* **TASK ITEM**: If a line contains "ATOM 42 C C", it is the last one to write out; begin with the first line of the records and copy each exactly.

══ DATASET RECORDS ══

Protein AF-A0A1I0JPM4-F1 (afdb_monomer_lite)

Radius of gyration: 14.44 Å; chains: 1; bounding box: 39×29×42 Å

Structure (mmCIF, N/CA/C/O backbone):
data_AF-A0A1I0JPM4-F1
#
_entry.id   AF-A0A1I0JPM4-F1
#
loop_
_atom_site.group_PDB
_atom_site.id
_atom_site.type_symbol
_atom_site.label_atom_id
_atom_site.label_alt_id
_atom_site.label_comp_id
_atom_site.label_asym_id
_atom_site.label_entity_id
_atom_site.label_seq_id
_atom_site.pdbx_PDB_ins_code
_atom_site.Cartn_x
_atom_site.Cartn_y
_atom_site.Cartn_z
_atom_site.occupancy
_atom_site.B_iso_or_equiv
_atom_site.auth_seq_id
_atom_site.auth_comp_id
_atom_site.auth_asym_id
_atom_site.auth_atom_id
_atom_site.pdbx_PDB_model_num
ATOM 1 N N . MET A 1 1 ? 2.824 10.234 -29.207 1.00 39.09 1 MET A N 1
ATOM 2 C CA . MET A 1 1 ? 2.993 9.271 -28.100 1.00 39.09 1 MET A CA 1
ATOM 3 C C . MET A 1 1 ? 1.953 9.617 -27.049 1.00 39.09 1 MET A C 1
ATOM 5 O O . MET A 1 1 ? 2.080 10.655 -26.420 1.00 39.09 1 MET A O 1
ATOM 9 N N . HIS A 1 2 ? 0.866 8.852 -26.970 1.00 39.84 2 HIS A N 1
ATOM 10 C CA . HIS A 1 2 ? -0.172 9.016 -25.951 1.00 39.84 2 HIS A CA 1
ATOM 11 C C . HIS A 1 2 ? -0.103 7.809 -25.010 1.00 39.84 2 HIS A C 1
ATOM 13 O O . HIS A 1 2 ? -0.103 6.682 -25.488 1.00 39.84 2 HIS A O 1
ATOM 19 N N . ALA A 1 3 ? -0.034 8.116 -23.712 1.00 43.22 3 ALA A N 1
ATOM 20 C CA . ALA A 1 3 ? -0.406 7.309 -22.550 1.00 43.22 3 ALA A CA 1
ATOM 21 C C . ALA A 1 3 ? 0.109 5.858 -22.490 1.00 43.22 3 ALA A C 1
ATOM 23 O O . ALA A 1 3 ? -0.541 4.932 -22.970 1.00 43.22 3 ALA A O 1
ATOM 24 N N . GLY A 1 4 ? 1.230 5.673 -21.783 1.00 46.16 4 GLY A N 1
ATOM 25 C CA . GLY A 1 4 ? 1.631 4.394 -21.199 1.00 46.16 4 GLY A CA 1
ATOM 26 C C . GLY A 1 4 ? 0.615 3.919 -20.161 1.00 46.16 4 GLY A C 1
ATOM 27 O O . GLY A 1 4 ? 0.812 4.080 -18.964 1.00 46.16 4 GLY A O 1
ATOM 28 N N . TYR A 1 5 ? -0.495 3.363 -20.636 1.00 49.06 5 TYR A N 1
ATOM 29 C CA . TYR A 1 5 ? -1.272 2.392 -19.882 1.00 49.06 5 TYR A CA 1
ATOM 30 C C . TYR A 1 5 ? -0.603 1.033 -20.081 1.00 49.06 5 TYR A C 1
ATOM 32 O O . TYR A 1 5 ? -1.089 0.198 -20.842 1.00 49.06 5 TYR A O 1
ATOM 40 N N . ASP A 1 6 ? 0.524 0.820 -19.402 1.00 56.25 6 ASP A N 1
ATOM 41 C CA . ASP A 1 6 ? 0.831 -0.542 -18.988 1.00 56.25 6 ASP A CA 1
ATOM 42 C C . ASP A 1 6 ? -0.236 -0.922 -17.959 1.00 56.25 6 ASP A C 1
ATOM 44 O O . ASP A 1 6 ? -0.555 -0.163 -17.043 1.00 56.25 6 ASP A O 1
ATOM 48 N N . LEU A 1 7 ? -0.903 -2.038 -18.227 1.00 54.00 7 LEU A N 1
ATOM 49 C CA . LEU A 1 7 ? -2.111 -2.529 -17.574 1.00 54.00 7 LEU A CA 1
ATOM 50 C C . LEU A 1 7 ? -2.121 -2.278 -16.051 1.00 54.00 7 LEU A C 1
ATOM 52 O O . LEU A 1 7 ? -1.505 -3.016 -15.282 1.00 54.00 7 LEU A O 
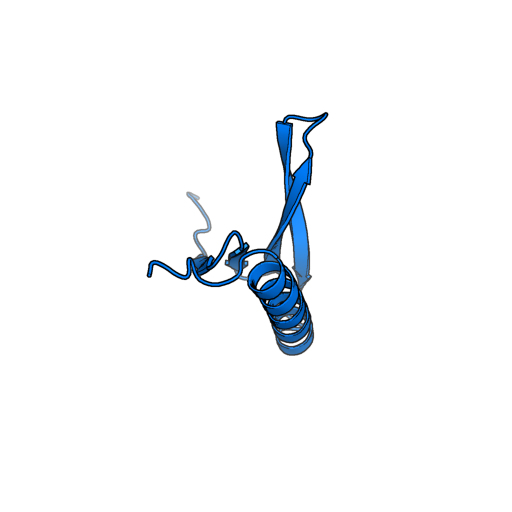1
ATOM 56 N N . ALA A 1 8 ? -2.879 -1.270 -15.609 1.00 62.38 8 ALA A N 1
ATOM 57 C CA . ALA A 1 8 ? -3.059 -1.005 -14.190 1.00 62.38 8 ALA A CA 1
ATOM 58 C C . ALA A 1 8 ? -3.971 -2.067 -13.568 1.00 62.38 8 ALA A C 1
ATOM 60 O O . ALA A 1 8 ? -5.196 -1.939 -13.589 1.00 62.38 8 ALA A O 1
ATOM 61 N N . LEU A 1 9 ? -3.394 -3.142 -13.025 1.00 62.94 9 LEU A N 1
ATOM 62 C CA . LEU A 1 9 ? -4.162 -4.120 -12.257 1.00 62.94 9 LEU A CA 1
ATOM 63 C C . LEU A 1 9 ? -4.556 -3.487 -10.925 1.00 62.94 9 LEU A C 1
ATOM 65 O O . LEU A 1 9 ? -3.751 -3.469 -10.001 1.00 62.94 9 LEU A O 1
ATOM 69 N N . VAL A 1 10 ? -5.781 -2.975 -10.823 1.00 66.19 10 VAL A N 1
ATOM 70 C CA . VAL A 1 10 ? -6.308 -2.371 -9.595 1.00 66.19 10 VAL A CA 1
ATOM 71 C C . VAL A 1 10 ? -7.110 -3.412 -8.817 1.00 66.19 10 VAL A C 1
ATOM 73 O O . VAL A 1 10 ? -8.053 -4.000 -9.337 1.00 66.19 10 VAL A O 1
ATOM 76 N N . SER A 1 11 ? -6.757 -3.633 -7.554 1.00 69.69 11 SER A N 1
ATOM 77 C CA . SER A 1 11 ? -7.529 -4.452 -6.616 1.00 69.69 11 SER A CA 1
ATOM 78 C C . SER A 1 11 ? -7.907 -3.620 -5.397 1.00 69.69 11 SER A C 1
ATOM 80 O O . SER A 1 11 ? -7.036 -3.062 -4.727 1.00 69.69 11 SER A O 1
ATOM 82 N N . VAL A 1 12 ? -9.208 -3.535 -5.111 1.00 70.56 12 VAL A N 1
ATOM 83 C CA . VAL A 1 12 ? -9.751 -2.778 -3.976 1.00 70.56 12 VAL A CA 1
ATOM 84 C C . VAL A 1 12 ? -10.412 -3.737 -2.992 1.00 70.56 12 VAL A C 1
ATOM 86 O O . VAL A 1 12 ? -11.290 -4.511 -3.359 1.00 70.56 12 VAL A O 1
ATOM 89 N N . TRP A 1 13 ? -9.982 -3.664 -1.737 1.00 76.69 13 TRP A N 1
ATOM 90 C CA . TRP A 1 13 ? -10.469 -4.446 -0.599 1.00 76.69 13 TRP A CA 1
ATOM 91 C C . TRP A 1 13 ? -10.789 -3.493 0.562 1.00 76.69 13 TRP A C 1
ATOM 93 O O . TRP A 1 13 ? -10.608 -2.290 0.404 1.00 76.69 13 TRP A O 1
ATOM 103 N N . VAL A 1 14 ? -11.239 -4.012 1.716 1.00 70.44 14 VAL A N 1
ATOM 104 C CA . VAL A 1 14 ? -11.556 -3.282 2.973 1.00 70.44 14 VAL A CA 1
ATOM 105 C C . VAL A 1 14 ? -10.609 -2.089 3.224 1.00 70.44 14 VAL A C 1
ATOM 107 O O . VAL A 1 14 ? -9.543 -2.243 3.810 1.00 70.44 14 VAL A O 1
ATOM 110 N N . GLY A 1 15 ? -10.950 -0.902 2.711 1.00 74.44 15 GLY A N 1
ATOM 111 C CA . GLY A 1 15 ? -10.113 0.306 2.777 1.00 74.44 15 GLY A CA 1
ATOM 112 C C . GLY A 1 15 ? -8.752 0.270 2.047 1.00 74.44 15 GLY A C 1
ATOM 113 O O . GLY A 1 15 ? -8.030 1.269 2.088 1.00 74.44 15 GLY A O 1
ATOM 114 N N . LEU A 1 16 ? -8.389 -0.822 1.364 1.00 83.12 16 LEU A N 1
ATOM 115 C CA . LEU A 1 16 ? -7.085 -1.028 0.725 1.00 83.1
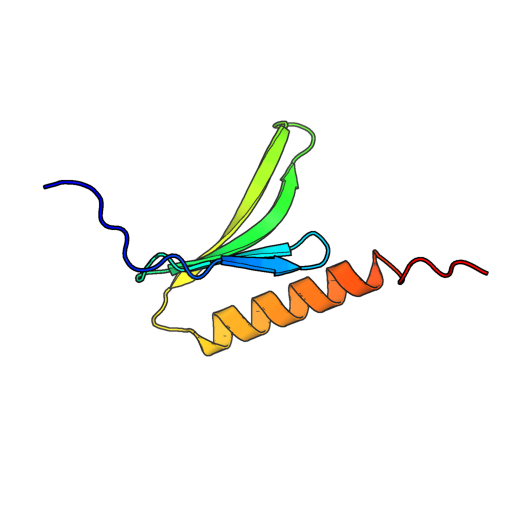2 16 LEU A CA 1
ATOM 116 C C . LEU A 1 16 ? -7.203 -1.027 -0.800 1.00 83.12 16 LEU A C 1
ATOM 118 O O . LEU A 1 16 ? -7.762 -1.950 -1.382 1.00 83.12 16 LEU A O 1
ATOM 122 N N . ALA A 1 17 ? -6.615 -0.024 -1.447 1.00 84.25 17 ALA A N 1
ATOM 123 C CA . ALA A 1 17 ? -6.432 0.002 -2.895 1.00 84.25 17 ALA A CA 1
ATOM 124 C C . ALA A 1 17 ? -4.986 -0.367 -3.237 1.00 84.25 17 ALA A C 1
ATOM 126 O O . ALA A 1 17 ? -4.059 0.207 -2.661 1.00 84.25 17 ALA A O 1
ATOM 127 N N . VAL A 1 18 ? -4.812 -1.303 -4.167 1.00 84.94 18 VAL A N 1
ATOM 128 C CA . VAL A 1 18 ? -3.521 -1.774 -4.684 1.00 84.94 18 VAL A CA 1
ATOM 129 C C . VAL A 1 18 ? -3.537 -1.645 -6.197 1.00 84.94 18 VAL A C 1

═══

* **ANSWER TO THIS EXERCISE**:
Protein AF-A0A1I0JPM4-F1 (afdb_monomer_lite)

Radius of gyration: 14.44 Å; chains: 1; bounding box: 39×29×42 Å

Structure (mmCIF, N/CA/C/O backbone):
data_AF-A0A1I0JPM4-F1
#
_entry.id   AF-A0A1I0JPM4-F1
#
loop_
_atom_site.group_PDB
_atom_site.id
_atom_site.type_symbol
_atom_site.label_atom_id
_atom_site.label_alt_id
_atom_site.label_comp_id
_atom_site.label_asym_id
_atom_site.label_entity_id
_atom_site.label_seq_id
_atom_site.pdbx_PDB_ins_code
_atom_site.Cartn_x
_atom_site.Cartn_y
_atom_site.Cartn_z
_atom_site.occupancy
_atom_site.B_iso_or_equiv
_atom_site.auth_seq_id
_atom_site.auth_comp_id
_atom_site.auth_asym_id
_atom_site.auth_atom_id
_atom_site.pdbx_PDB_model_num
ATOM 1 N N . MET A 1 1 ? 2.824 10.234 -29.207 1.00 39.09 1 MET A N 1
ATOM 2 C CA . MET A 1 1 ? 2.993 9.271 -28.100 1.00 39.09 1 MET A CA 1
ATOM 3 C C . MET A 1 1 ? 1.953 9.617 -27.049 1.00 39.09 1 MET A C 1
ATOM 5 O O . MET A 1 1 ? 2.080 10.655 -26.420 1.00 39.09 1 MET A O 1
ATOM 9 N N . HIS A 1 2 ? 0.866 8.852 -26.970 1.00 39.84 2 HIS A N 1
ATOM 10 C CA . HIS A 1 2 ? -0.172 9.016 -25.951 1.00 39.84 2 HIS A CA 1
ATOM 11 C C . HIS A 1 2 ? -0.103 7.809 -25.010 1.00 39.84 2 HIS A C 1
ATOM 13 O O . HIS A 1 2 ? -0.103 6.682 -25.488 1.00 39.84 2 HIS A O 1
ATOM 19 N N . ALA A 1 3 ? -0.034 8.116 -23.712 1.00 43.22 3 ALA A N 1
ATOM 20 C CA . ALA A 1 3 ? -0.406 7.309 -22.550 1.00 43.22 3 ALA A CA 1
ATOM 21 C C . ALA A 1 3 ? 0.109 5.858 -22.490 1.00 43.22 3 ALA A C 1
ATOM 23 O O . ALA A 1 3 ? -0.541 4.932 -22.970 1.00 43.22 3 ALA A O 1
ATOM 24 N N . GLY A 1 4 ? 1.230 5.673 -21.783 1.00 46.16 4 GLY A N 1
ATOM 25 C CA . GLY A 1 4 ? 1.631 4.394 -21.199 1.00 46.16 4 GLY A CA 1
ATOM 26 C C . GLY A 1 4 ? 0.615 3.919 -20.161 1.00 46.16 4 GLY A C 1
ATOM 27 O O . GLY A 1 4 ? 0.812 4.080 -18.964 1.00 46.16 4 GLY A O 1
ATOM 28 N N . TYR A 1 5 ? -0.495 3.363 -20.636 1.00 49.06 5 TYR A N 1
ATOM 29 C CA . TYR A 1 5 ? -1.272 2.392 -19.882 1.00 49.06 5 TYR A CA 1
ATOM 30 C C . TYR A 1 5 ? -0.603 1.033 -20.081 1.00 49.06 5 TYR A C 1
ATOM 32 O O . TYR A 1 5 ? -1.089 0.198 -20.842 1.00 49.06 5 TYR A O 1
ATOM 40 N N . ASP A 1 6 ? 0.524 0.820 -19.402 1.00 56.25 6 ASP A N 1
ATOM 41 C CA . ASP A 1 6 ? 0.831 -0.542 -18.988 1.00 56.25 6 ASP A CA 1
ATOM 42 C C . ASP A 1 6 ? -0.236 -0.922 -17.959 1.00 56.25 6 ASP A C 1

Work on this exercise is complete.